Tracy relates, "My parents always treated the diet as a way of life and I never got the feeling that it was considered a central or defining factor in my life. While I know dealing with the diet and keeping me and my brothers satisfied must have been a major ordeal, my parents never made it seem like that to us. They never let me know of their anger and frustration over dealing with the diet. I am sure that they had these feelings, but they took great pains to keep me unaware of them. I think this probably made me feel more like a normal kid than almost anything else they did." John adds, "The best way to explain the way I remember it in my family is that it was, "we are doing our best to cope with this, and so should you, so let’s do it together. This attitude worked."

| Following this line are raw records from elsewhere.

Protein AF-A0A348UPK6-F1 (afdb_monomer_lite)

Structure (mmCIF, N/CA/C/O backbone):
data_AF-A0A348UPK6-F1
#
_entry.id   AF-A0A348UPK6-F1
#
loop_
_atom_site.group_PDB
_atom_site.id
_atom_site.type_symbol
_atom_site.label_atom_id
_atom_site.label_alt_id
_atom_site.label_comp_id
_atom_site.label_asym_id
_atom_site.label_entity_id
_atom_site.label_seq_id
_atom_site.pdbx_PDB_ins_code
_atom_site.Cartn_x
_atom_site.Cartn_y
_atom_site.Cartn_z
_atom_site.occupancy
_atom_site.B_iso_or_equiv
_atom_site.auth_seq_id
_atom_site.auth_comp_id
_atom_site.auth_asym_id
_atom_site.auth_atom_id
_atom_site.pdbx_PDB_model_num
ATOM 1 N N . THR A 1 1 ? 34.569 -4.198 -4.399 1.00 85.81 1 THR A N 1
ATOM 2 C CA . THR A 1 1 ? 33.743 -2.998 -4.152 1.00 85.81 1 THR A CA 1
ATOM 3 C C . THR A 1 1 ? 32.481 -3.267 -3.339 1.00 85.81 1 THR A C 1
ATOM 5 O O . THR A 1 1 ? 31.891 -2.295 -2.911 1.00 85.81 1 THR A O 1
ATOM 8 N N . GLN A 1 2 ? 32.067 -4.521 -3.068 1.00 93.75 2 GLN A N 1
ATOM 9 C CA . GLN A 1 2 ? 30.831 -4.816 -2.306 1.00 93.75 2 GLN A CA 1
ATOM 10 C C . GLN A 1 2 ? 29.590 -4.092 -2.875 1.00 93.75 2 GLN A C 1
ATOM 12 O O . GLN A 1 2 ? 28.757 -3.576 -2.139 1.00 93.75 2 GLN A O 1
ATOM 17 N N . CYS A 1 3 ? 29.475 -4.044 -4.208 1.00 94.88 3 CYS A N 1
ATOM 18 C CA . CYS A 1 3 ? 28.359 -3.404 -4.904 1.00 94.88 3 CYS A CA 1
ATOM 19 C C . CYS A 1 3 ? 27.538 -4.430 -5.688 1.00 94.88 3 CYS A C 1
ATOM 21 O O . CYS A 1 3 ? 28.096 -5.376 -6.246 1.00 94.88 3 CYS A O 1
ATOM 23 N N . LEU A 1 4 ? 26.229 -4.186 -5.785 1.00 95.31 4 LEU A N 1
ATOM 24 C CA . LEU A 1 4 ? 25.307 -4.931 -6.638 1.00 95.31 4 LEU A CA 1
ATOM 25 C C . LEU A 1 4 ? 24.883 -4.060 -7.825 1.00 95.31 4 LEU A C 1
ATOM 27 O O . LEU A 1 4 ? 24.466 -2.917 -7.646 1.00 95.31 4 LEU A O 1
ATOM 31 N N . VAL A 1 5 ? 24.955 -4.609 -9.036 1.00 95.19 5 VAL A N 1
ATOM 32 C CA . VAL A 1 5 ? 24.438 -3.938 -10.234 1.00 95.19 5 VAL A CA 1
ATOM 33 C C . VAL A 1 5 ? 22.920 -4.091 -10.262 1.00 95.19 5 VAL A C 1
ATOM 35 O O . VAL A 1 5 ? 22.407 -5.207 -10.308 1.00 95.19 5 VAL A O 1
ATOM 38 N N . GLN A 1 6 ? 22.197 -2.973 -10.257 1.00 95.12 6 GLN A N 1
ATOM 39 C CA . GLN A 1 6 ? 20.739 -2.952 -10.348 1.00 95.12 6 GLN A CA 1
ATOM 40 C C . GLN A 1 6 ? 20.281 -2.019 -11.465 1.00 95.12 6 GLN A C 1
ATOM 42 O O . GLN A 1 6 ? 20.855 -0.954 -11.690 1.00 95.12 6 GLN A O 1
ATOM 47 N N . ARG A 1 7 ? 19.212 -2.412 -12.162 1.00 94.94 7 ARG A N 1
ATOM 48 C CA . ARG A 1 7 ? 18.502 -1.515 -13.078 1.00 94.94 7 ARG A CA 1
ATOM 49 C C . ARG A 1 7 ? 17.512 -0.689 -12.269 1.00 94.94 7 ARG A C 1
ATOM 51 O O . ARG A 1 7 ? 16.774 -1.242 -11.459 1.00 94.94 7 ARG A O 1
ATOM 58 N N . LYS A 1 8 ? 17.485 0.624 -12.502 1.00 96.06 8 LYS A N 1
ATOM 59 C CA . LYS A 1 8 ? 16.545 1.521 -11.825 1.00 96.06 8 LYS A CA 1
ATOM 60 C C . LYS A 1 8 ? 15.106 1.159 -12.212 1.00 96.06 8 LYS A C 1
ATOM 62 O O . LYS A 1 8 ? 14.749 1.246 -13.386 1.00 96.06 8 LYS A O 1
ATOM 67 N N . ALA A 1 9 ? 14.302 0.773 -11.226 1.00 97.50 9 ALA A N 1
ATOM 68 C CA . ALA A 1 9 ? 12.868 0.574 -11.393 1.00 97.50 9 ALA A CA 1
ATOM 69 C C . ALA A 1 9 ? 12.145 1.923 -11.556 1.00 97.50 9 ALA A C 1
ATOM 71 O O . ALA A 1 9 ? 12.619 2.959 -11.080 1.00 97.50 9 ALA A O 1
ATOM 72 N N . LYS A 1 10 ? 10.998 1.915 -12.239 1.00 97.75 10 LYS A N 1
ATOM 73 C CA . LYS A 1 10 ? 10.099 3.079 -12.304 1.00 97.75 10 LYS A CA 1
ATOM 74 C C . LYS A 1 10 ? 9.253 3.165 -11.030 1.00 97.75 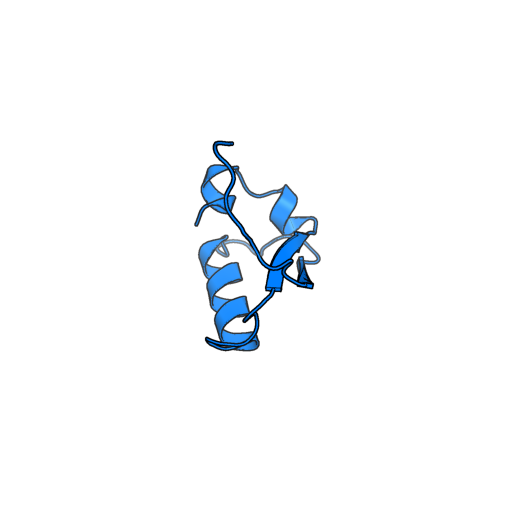10 LYS A C 1
ATOM 76 O O . LYS A 1 10 ? 9.031 2.156 -10.374 1.00 97.75 10 LYS A O 1
ATOM 81 N N . ASN A 1 11 ? 8.736 4.341 -10.698 1.00 97.88 11 ASN A N 1
ATOM 82 C CA . ASN A 1 11 ? 7.844 4.484 -9.546 1.00 9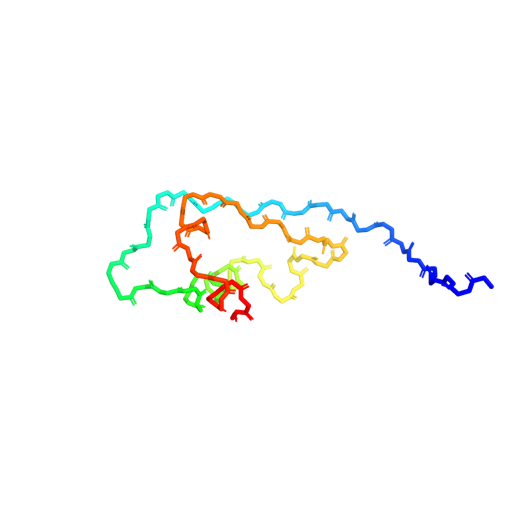7.88 11 ASN A CA 1
ATOM 83 C C . ASN A 1 11 ? 6.402 4.168 -9.949 1.00 97.88 11 ASN A C 1
ATOM 85 O O . ASN A 1 11 ? 5.936 4.623 -10.995 1.00 97.88 11 ASN A O 1
ATOM 89 N N . TYR A 1 12 ? 5.692 3.433 -9.099 1.00 97.88 12 TYR A N 1
ATOM 90 C CA . TYR A 1 12 ? 4.257 3.197 -9.210 1.00 97.88 12 TYR A CA 1
ATOM 91 C C . TYR A 1 12 ? 3.584 3.691 -7.931 1.00 97.88 12 TYR A C 1
ATOM 93 O O . TYR A 1 12 ? 3.689 3.066 -6.878 1.00 97.88 12 TYR A O 1
ATOM 101 N N . ARG A 1 13 ? 2.880 4.821 -8.007 1.00 98.00 13 ARG A N 1
ATOM 102 C CA . ARG A 1 13 ? 2.228 5.416 -6.836 1.00 98.00 13 ARG A CA 1
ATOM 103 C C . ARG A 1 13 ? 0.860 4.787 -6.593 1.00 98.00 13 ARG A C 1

Sarah P. remembers, "As a child, my parents tried to make my life as normal as possible. I never thought I was any different than anyone else, and I never let my diet stop me from doing anything that I want do. I think the most important thing my parents did for me when I was younger was never trying to hide it, and never letting it stop me from doing anything that I wanted. They gave me such confidence, even with things as small as ordering something special in a restaurant. They weren’t afraid to do that, and they didn’t let ignorant people bother them over comments about what I was eating."

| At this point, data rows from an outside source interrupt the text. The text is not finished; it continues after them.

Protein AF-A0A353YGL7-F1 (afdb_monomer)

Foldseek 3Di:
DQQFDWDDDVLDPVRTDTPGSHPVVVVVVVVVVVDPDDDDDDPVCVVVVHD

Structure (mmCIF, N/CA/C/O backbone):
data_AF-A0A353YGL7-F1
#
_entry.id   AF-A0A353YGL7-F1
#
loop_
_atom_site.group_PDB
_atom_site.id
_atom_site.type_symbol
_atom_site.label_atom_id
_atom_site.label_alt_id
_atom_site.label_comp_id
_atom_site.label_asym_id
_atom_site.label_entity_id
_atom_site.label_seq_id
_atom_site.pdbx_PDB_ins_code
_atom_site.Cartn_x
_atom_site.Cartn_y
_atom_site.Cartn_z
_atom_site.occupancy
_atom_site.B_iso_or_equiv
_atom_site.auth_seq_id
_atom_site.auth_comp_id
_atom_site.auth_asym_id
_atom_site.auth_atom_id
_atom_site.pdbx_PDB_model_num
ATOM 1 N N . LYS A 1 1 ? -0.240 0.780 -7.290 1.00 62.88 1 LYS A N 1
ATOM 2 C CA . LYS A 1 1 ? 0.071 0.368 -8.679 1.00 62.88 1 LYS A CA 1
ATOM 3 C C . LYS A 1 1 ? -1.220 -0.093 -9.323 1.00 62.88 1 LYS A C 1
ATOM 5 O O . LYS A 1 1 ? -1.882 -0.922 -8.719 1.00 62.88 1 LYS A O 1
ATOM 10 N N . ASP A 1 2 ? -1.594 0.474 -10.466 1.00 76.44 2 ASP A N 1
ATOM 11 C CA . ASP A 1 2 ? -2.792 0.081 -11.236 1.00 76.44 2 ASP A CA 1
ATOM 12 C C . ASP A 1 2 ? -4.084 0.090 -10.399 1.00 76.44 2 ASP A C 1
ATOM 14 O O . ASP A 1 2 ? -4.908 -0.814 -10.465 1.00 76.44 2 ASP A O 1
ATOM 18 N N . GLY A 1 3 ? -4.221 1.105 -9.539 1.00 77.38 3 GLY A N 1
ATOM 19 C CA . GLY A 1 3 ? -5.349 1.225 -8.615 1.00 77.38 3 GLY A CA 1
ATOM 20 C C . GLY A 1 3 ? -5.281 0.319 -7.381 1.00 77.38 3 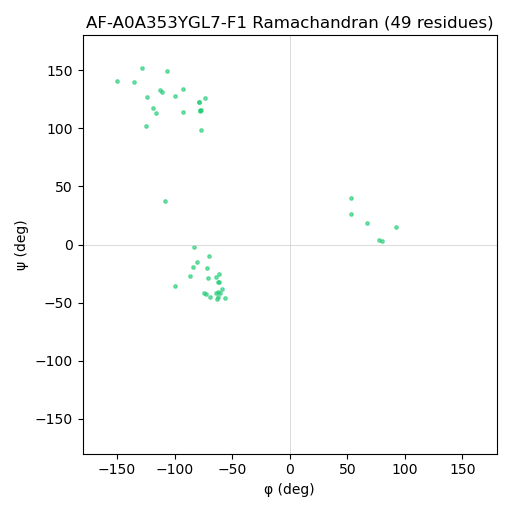GLY A C 1
ATOM 21 O O . GLY A 1 3 ? -6.205 0.352 -6.591 1.00 77.38 3 GLY A O 1
ATOM 22 N N . GLN A 1 4 ? -4.203 -0.445 -7.174 1.00 81.81 4 GLN A N 1
ATOM 23 C CA . GLN A 1 4 ? -4.024 -1.345 -6.027 1.00 81.81 4 GLN A CA 1
ATOM 24 C C . GLN A 1 4 ? -3.002 -0.819 -5.006 1.00 81.81 4 GLN A C 1
ATOM 26 O O . GLN A 1 4 ? -1.994 -0.192 -5.369 1.00 81.81 4 GLN A O 1
ATOM 31 N N . CYS A 1 5 ? -3.204 -1.159 -3.731 1.00 83.81 5 CYS A N 1
ATOM 32 C CA . CYS A 1 5 ? -2.217 -0.998 -2.665 1.00 83.81 5 CYS A CA 1
ATOM 33 C C . CYS A 1 5 ? -1.174 -2.112 -2.757 1.00 83.81 5 CYS A C 1
ATOM 35 O O . CYS A 1 5 ? -1.470 -3.292 -2.546 1.00 83.81 5 CYS A O 1
ATOM 37 N N . VAL A 1 6 ? 0.066 -1.727 -3.047 1.00 84.50 6 VAL A N 1
ATOM 38 C CA . VAL A 1 6 ? 1.182 -2.660 -3.220 1.00 84.50 6 VAL A CA 1
ATOM 39 C C . VAL A 1 6 ? 2.369 -2.254 -2.362 1.00 84.50 6 VAL A C 1
ATOM 41 O O . VAL A 1 6 ? 2.589 -1.070 -2.111 1.00 84.50 6 VAL A O 1
ATOM 44 N N . ARG A 1 7 ? 3.177 -3.238 -1.972 1.00 84.19 7 ARG A N 1
ATOM 45 C CA . ARG A 1 7 ? 4.505 -3.016 -1.395 1.00 84.19 7 ARG A CA 1
ATOM 46 C C . ARG A 1 7 ? 5.556 -3.525 -2.366 1.00 84.19 7 ARG A C 1
ATOM 48 O O . ARG A 1 7 ? 5.444 -4.648 -2.854 1.00 84.19 7 ARG A O 1
ATOM 55 N N . LEU A 1 8 ? 6.582 -2.718 -2.610 1.00 80.00 8 LEU A N 1
ATOM 56 C CA . LEU A 1 8 ? 7.733 -3.116 -3.414 1.00 80.00 8 LEU A CA 1
ATOM 57 C C . LEU A 1 8 ? 8.825 -3.665 -2.499 1.00 80.00 8 LEU A C 1
ATOM 59 O O . LEU A 1 8 ? 9.154 -3.051 -1.481 1.00 80.00 8 LEU A O 1
ATOM 63 N N . ARG A 1 9 ? 9.420 -4.801 -2.858 1.00 79.69 9 ARG A N 1
ATOM 64 C CA . ARG A 1 9 ? 10.627 -5.282 -2.181 1.00 79.69 9 ARG A CA 1
ATOM 65 C C . ARG A 1 9 ? 11.819 -4.470 -2.685 1.00 79.69 9 ARG A C 1
ATOM 67 O O . ARG A 1 9 ? 12.113 -4.503 -3.870 1.00 79.69 9 ARG A O 1
ATOM 74 N N . GLN A 1 10 ? 12.454 -3.702 -1.796 1.00 80.06 10 GLN A N 1
ATOM 75 C CA . GLN A 1 10 ? 13.589 -2.820 -2.129 1.00 80.06 10 GLN A CA 1
ATOM 76 C C . GLN A 1 10 ? 13.324 -1.844 -3.299 1.00 80.06 10 GLN A C 1
ATOM 78 O O . GLN A 1 10 ? 14.249 -1.426 -3.982 1.00 80.06 10 GLN A O 1
ATOM 83 N N . GLY A 1 11 ? 12.063 -1.469 -3.544 1.00 73.88 11 GLY A N 1
ATOM 84 C CA . GLY A 1 11 ? 11.703 -0.599 -4.670 1.00 73.88 11 GLY A CA 1
ATOM 85 C C . GLY A 1 11 ? 11.606 -1.305 -6.030 1.00 73.88 11 GLY A C 1
ATOM 86 O O . GLY A 1 11 ? 11.314 -0.650 -7.024 1.00 73.88 11 GLY A O 1
ATOM 87 N N . GLU A 1 12 ? 11.776 -2.628 -6.108 1.00 77.81 12 GLU A N 1
ATOM 88 C CA . GLU A 1 12 ? 11.639 -3.360 -7.369 1.00 77.81 12 GLU A CA 1
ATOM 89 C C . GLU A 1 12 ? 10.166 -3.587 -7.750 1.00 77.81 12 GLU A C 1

Craig says, "When I was young, my parent’s attitude towards my PKU was very serious, but something that we could joke about. It was a challenge for them. They were young, and I was always pushing the limits. But I was very aware that it was very serious and I was to eat correctly. They never made me feel self conscious about the diet, but at the same time they never tried to hide it. They just made it seem normal. They tried not to treat me much different than my non-PKU younger brother. Examples were when we went out to restaurants, my mother would always explain to the waiter I would be having veggies and French fries because I was on a special diet. Like, its no big deal, just bring him a special meal. I eventually took that attitude with my friends. I think this was a great attitude to have. Just lay it out in the open like it is as normal as turkey on Thanksgiving. If they tried to make it seem that I was ‘special’ I probably would have felt out of place."

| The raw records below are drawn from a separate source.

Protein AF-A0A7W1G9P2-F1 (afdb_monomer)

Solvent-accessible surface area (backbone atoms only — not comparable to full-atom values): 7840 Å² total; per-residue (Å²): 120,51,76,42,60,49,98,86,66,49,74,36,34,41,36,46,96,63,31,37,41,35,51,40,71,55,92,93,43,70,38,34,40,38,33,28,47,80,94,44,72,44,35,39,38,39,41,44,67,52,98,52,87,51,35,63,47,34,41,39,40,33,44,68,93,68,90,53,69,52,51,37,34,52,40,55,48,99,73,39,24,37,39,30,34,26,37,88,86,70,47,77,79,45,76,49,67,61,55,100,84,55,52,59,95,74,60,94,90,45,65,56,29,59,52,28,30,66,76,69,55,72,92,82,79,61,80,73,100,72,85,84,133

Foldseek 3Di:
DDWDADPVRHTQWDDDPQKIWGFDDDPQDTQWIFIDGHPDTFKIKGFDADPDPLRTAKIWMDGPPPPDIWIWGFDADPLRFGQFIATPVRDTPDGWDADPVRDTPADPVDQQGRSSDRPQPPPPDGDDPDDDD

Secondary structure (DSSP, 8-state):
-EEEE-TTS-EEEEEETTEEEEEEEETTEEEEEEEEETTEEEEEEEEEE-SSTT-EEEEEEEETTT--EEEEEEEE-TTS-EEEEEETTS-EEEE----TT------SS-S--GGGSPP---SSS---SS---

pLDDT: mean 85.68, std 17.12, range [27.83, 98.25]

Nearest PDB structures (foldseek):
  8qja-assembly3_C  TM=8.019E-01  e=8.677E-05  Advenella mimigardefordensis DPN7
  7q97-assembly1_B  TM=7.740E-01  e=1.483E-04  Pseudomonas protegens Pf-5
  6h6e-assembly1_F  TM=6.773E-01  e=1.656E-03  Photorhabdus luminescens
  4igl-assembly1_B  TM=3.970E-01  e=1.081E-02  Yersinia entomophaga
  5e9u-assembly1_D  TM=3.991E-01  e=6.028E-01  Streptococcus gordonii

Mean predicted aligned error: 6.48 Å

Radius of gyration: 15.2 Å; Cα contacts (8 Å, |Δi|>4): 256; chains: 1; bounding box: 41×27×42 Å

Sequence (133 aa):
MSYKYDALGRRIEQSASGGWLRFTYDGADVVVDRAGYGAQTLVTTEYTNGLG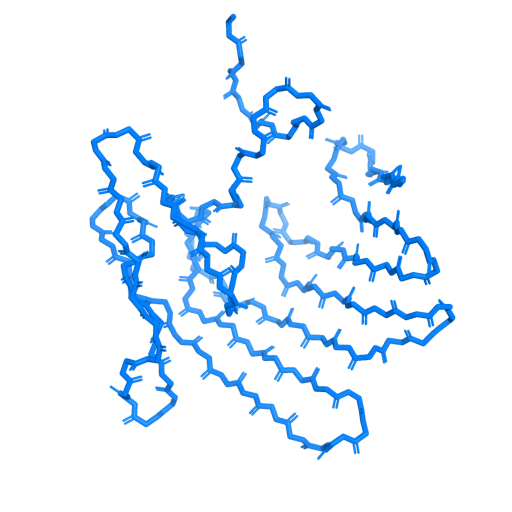VDNKLAQRTSVTGTGGSVTLYYVADHQGSTRALVNAAGNVVERQEYDSFGNSTGSLLSRYGYTGREPVSTCGGLFCRARCH

Structure (mmCIF, N/CA/C/O backbone):
data_AF-A0A7W1G9P2-F1
#
_entry.id   AF-A0A7W1G9P2-F1
#
loop_
_atom_site.group_PDB
_atom_site.id
_atom_site.type_symbol
_atom_site.label_atom_id
_atom_site.label_alt_id
_atom_site.label_comp_id
_atom_site.label_asym_id
_atom_site.label_entity_id
_atom_site.label_seq_id
_atom_site.pdbx_PDB_ins_code
_atom_site.Cartn_x
_atom_site.Cartn_y
_atom_site.Cartn_z
_atom_site.occupancy
_atom_site.B_iso_or_equiv
_atom_site.auth_seq_id
_atom_site.auth_comp_id
_atom_site.auth_asym_id
_atom_site.auth_atom_id
_atom_site.pdbx_PDB_model_num
ATOM 1 N N . MET A 1 1 ? 12.313 10.799 -10.084 1.00 83.44 1 MET A N 1
ATOM 2 C CA . MET A 1 1 ? 11.384 9.660 -9.944 1.00 83.44 1 MET A CA 1
ATOM 3 C C . MET A 1 1 ? 11.570 8.766 -11.161 1.00 83.44 1 MET A C 1
ATOM 5 O O . MET A 1 1 ? 11.613 9.305 -12.260 1.00 83.44 1 MET A O 1
ATOM 9 N N . SER A 1 2 ? 11.742 7.457 -10.985 1.00 89.56 2 SER A N 1
ATOM 10 C CA . SER A 1 2 ? 11.841 6.480 -12.079 1.00 89.56 2 SER A CA 1
ATOM 11 C C . SER A 1 2 ? 10.832 5.350 -11.891 1.00 89.56 2 SER A C 1
ATOM 13 O O . SER A 1 2 ? 10.417 5.065 -10.768 1.00 89.56 2 SER A O 1
ATOM 15 N N . TYR A 1 3 ? 10.438 4.721 -12.997 1.00 91.69 3 TYR A N 1
ATOM 16 C CA . TYR A 1 3 ? 9.443 3.653 -13.024 1.00 91.69 3 TYR A CA 1
ATOM 17 C C . TYR A 1 3 ? 9.966 2.464 -13.825 1.00 91.69 3 TYR A C 1
ATOM 19 O O . TYR A 1 3 ? 10.675 2.652 -14.815 1.00 91.69 3 TYR A O 1
ATOM 27 N N . LYS A 1 4 ? 9.596 1.250 -13.415 1.00 91.69 4 LYS A N 1
ATOM 28 C CA . LYS A 1 4 ? 9.848 0.020 -14.178 1.00 91.69 4 LYS A CA 1
ATOM 29 C C . LYS A 1 4 ? 8.544 -0.703 -14.445 1.00 91.69 4 LYS A C 1
ATOM 31 O O . LYS A 1 4 ? 7.624 -0.643 -13.627 1.00 91.69 4 LYS A O 1
ATOM 36 N N . TYR A 1 5 ? 8.509 -1.417 -15.560 1.00 92.75 5 TYR A N 1
ATOM 37 C CA . TYR A 1 5 ? 7.326 -2.106 -16.052 1.00 92.75 5 TYR A CA 1
ATOM 38 C C . TYR A 1 5 ? 7.658 -3.553 -16.412 1.00 92.75 5 TYR A C 1
ATOM 40 O O . TYR A 1 5 ? 8.806 -3.860 -16.739 1.00 92.75 5 TYR A O 1
ATOM 48 N N . ASP A 1 6 ? 6.669 -4.436 -16.329 1.00 88.38 6 ASP A N 1
ATOM 49 C CA . ASP A 1 6 ? 6.777 -5.795 -16.856 1.00 88.38 6 ASP A CA 1
ATOM 50 C C . ASP A 1 6 ? 6.448 -5.867 -18.358 1.00 88.38 6 ASP A C 1
ATOM 52 O O . ASP A 1 6 ? 6.105 -4.869 -18.993 1.00 88.38 6 ASP A O 1
ATOM 56 N N . ALA A 1 7 ? 6.542 -7.068 -18.937 1.00 90.38 7 ALA A N 1
ATOM 57 C CA . ALA A 1 7 ? 6.268 -7.307 -20.356 1.00 90.38 7 ALA A CA 1
ATOM 58 C C . ALA A 1 7 ? 4.803 -7.050 -20.767 1.00 90.38 7 ALA A C 1
ATOM 60 O O . ALA A 1 7 ? 4.525 -6.882 -21.950 1.00 90.38 7 ALA A O 1
ATOM 61 N N . LEU A 1 8 ? 3.874 -7.005 -19.806 1.00 87.25 8 LEU A N 1
ATOM 62 C CA . LEU A 1 8 ? 2.465 -6.659 -20.022 1.00 87.25 8 LEU A CA 1
ATOM 63 C C . LEU A 1 8 ? 2.218 -5.151 -19.845 1.00 87.25 8 LEU A C 1
ATOM 65 O O . LEU A 1 8 ? 1.075 -4.696 -19.864 1.00 87.25 8 LEU A O 1
ATOM 69 N N . GLY A 1 9 ? 3.286 -4.378 -19.639 1.00 85.44 9 GLY A N 1
ATOM 70 C CA . GLY A 1 9 ? 3.255 -2.940 -19.441 1.00 85.44 9 GLY A CA 1
ATOM 71 C C . GLY A 1 9 ? 2.871 -2.509 -18.030 1.00 85.44 9 GLY A C 1
ATOM 72 O O . GLY A 1 9 ? 2.798 -1.309 -17.809 1.00 85.44 9 GLY A O 1
ATOM 73 N N . ARG A 1 10 ? 2.642 -3.417 -17.068 1.00 86.50 10 ARG A N 1
ATOM 74 C CA . ARG A 1 10 ? 2.230 -3.079 -15.688 1.00 86.50 10 ARG A CA 1
ATOM 75 C C . ARG A 1 10 ? 3.405 -2.517 -14.898 1.00 86.50 10 ARG A C 1
ATOM 77 O O . ARG A 1 10 ? 4.509 -3.049 -14.978 1.00 86.50 10 ARG A O 1
ATOM 84 N N . ARG A 1 11 ? 3.180 -1.458 -14.113 1.00 89.12 11 ARG A N 1
ATOM 85 C CA . ARG A 1 11 ? 4.219 -0.856 -13.262 1.00 89.12 11 ARG A CA 1
ATOM 86 C C . ARG A 1 11 ? 4.609 -1.829 -12.152 1.00 89.12 11 ARG A C 1
ATOM 88 O O . ARG A 1 11 ? 3.771 -2.174 -11.341 1.00 89.12 11 ARG A O 1
ATOM 95 N N . ILE A 1 12 ? 5.878 -2.215 -12.070 1.00 93.00 12 ILE A N 1
ATOM 96 C CA . ILE A 1 12 ? 6.397 -3.137 -11.040 1.00 93.00 12 ILE A CA 1
ATOM 97 C C . ILE A 1 12 ? 7.291 -2.447 -10.006 1.00 93.00 12 ILE A C 1
ATOM 99 O O . ILE A 1 12 ? 7.552 -3.010 -8.946 1.00 93.00 12 ILE A O 1
ATOM 103 N N . GLU A 1 13 ? 7.754 -1.227 -10.288 1.00 93.38 13 GLU A N 1
ATOM 104 C CA . GLU A 1 13 ? 8.561 -0.431 -9.361 1.00 93.38 13 GLU A CA 1
ATOM 105 C C . GLU A 1 13 ? 8.358 1.069 -9.608 1.00 93.38 13 GLU A C 1
ATOM 107 O O . GLU A 1 13 ? 8.264 1.510 -10.757 1.00 93.38 13 GLU A O 1
ATOM 112 N N . GLN A 1 14 ? 8.354 1.845 -8.526 1.00 91.94 14 GLN A N 1
ATOM 113 C CA . GLN A 1 14 ? 8.618 3.282 -8.523 1.00 91.94 14 GLN A CA 1
ATOM 114 C C . GLN A 1 14 ? 9.768 3.594 -7.563 1.00 91.94 14 GLN A C 1
ATOM 116 O O . GLN A 1 14 ? 9.833 3.021 -6.477 1.00 91.94 14 GLN A O 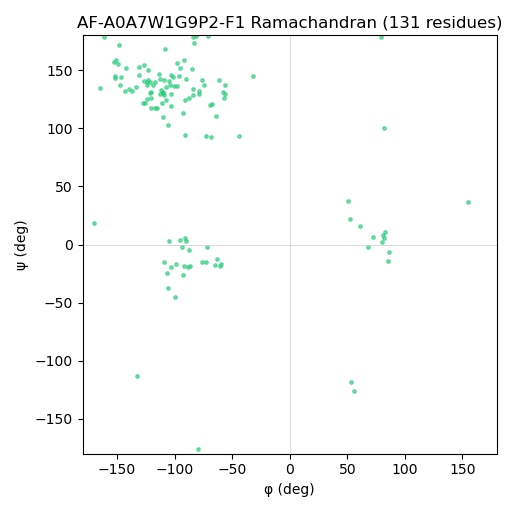1
ATOM 121 N N . SER A 1 15 ? 10.655 4.509 -7.947 1.00 91.62 15 SER A N 1
ATOM 122 C CA . SER A 1 15 ? 11.851 4.835 -7.166 1.00 91.62 15 SER A CA 1
ATOM 123 C C . SER A 1 15 ? 12.135 6.342 -7.150 1.00 91.62 15 SER A C 1
ATOM 125 O O . SER A 1 15 ? 12.127 7.011 -8.189 1.00 91.62 15 SER A O 1
ATOM 127 N N . ALA A 1 16 ? 12.436 6.884 -5.968 1.00 89.38 16 ALA A N 1
ATOM 128 C CA . ALA A 1 16 ? 12.884 8.263 -5.766 1.00 89.38 16 ALA A CA 1
ATOM 129 C C . ALA A 1 16 ? 13.856 8.366 -4.590 1.00 89.38 16 ALA A C 1
ATOM 131 O O . ALA A 1 16 ? 13.628 7.792 -3.531 1.00 89.38 16 ALA A O 1
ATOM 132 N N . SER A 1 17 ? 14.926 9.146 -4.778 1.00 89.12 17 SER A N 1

Stephanie says, "Because of my parent’s positive attitude about PKU and because both of my siblings also are on the diet, PKU made me ‘different’ only at meal time. We had our plates to eat off of and they had theirs, although there were still lots of things we shared. My parents always corrected anyone if they made a ‘wrong’ comment about any of our food or formula. It was something we would have to deal with for life and she made sure everyone appreciated the foods we could eat. Birthday cakes were always shared—and anything else anyone wanted to try. Everything was served with a smile. I strongly believe that the parent’s attitude is of utmost importance. My formula never had a bad smell or funny taste, it was just different. It’s just how it has always been with my parents."